I would rethink the strategy and start from cycling performance, not body fat percentage. Your body will find the optimum here by itself. Given your age, though, I think you should be clear about your expectations: even with optimal training, you should expect a slow decline. Also, I would shift my effort from just cycling and put more emphasis on general health such as a strong core, arms and shoulders to prevent e. g. back problems and the like. Pay attention to your joints and tendons. Just from that you might lose some performance since you are carrying around (muscle) weight on your upper body that isn’t necessarily contributing to making you faster in the narrow sense. But it will make you faster in the long run.

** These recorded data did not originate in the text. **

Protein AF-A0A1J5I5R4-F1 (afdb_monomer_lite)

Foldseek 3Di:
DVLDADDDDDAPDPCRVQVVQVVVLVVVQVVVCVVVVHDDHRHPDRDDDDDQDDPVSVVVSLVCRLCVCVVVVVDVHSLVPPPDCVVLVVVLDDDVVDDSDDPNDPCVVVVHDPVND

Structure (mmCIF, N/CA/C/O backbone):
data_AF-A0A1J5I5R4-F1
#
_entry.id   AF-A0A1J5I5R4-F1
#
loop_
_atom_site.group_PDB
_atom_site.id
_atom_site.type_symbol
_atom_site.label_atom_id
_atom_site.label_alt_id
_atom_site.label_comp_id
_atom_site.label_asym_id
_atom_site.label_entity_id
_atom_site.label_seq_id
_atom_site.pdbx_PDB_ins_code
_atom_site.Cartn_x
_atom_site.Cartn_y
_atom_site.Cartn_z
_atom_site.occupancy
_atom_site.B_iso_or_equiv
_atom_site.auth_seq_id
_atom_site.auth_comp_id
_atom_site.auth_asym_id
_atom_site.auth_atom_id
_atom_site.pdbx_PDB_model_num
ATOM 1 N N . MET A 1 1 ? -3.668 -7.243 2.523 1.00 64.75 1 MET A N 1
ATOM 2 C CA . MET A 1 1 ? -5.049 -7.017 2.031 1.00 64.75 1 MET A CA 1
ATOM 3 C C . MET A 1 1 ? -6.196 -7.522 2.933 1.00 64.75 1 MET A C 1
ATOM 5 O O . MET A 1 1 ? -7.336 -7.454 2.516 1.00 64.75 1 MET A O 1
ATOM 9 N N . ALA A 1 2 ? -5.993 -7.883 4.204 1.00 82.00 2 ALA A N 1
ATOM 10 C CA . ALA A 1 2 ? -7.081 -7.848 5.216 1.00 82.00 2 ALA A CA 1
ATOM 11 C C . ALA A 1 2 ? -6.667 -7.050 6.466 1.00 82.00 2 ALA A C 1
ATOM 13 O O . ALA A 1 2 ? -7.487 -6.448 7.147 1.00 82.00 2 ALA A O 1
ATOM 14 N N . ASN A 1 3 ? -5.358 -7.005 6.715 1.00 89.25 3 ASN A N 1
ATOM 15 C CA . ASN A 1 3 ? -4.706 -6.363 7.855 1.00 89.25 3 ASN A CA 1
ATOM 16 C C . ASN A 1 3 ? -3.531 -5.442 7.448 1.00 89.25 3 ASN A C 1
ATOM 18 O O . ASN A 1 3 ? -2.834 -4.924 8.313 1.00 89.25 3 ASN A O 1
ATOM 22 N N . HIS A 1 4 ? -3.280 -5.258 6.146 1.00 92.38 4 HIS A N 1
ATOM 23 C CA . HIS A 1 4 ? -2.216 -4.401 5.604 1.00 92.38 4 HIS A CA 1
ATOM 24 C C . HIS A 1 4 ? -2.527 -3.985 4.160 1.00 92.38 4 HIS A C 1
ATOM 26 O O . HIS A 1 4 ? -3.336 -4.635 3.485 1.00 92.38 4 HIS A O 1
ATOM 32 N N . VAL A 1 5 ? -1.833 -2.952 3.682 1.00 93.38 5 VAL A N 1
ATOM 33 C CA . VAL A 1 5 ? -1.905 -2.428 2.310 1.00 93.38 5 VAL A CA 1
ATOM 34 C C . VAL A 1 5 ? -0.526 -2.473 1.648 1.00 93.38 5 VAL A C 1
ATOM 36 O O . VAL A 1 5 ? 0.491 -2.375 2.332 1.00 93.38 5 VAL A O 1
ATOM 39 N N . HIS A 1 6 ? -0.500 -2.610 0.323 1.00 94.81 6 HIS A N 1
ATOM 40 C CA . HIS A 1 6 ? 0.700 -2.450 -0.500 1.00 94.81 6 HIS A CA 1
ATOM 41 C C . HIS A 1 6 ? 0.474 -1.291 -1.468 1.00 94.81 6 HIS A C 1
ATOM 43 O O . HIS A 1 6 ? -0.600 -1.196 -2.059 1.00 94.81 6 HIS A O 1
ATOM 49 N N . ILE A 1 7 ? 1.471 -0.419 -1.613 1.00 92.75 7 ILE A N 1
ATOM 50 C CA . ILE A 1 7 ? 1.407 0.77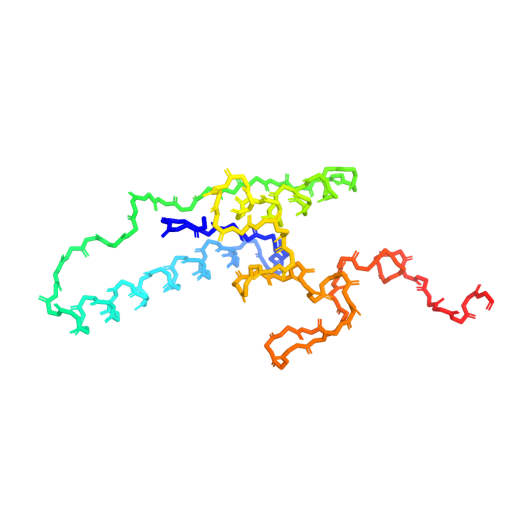5 -2.458 1.00 92.75 7 ILE A CA 1
ATOM 51 C C . ILE A 1 7 ? 2.672 0.804 -3.310 1.00 92.75 7 ILE A C 1
ATOM 53 O O . ILE A 1 7 ? 3.775 0.714 -2.775 1.00 92.75 7 ILE A O 1
ATOM 57 N N . LEU A 1 8 ? 2.498 0.943 -4.622 1.00 92.94 8 LEU A N 1
ATOM 58 C CA . LEU A 1 8 ? 3.563 1.268 -5.562 1.00 92.94 8 LEU A CA 1
ATOM 59 C C . LEU A 1 8 ? 3.379 2.729 -5.972 1.00 92.94 8 LEU A C 1
ATOM 61 O O . LEU A 1 8 ? 2.310 3.102 -6.451 1.00 92.94 8 LEU A O 1
ATOM 65 N N . ALA A 1 9 ? 4.386 3.563 -5.733 1.00 90.62 9 ALA A N 1
ATOM 66 C CA . ALA A 1 9 ? 4.275 5.003 -5.920 1.00 90.62 9 ALA A CA 1
ATOM 67 C C . ALA A 1 9 ? 5.605 5.619 -6.352 1.00 90.62 9 ALA A C 1
ATOM 69 O O . ALA A 1 9 ? 6.671 5.137 -5.975 1.00 90.62 9 ALA A O 1
ATOM 70 N N . VAL A 1 10 ? 5.508 6.731 -7.079 1.00 89.62 10 VAL A N 1
ATOM 71 C CA . VAL A 1 10 ? 6.633 7.608 -7.409 1.00 89.62 10 VAL A CA 1
ATOM 72 C C . VAL A 1 10 ? 6.507 8.861 -6.534 1.00 89.62 10 VAL A C 1
ATOM 74 O O . VAL A 1 10 ? 5.573 9.644 -6.731 1.00 89.62 10 VAL A O 1
ATOM 77 N N . PRO A 1 11 ? 7.361 9.046 -5.514 1.00 89.69 11 PRO A N 1
ATOM 78 C CA . PRO A 1 11 ? 7.319 10.246 -4.688 1.00 89.69 11 PRO A CA 1
ATOM 79 C C . PRO A 1 11 ? 7.781 11.467 -5.494 1.00 89.69 11 PRO A C 1
ATOM 81 O O . PRO A 1 11 ? 8.755 11.395 -6.234 1.00 89.69 11 PRO A O 1
ATOM 84 N N . LYS A 1 12 ? 7.101 12.608 -5.323 1.00 90.19 12 LYS A N 1
ATOM 85 C CA . LYS A 1 12 ? 7.469 13.864 -6.005 1.00 90.19 12 LYS A CA 1
ATOM 86 C C . LYS A 1 12 ? 8.757 14.486 -5.451 1.00 90.19 12 LYS A C 1
ATOM 88 O O . LYS A 1 12 ? 9.520 15.090 -6.192 1.00 90.19 12 LYS A O 1
ATOM 93 N N . TYR A 1 13 ? 8.969 14.346 -4.145 1.00 94.44 13 TYR A N 1
ATOM 94 C CA . TYR A 1 13 ? 10.147 14.825 -3.419 1.00 94.44 13 TYR A CA 1
ATOM 95 C C . TYR A 1 13 ? 10.653 13.727 -2.487 1.00 94.44 13 TYR A C 1
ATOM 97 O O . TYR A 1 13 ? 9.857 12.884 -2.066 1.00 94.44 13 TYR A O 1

The sad reality that anyone who has dieted down to 10% or lower will tell you is that you’re going to be wayyyy lighter than you expect.
I was 147 at 6’ tall the first time. That was 10 years ago and now 158ish at the same waist measurement as then.
You will also look way more jacked than your weight tells when you get that lean so don’t get fixated on the weight, instead track your waist measurement at your bellybutton.
Thanks for your thoughts Oreo! I do appreciate it. I don’t disagree with most of what you wrote. Believe me I’ve been at this longer than most. TBC The highlighted was me when I was 40-49 years old. It has nothing to do with where I am now. The book has been collecting dust for years on a shelf. Just saw it before I went to work the other day and found this section of the book interesting.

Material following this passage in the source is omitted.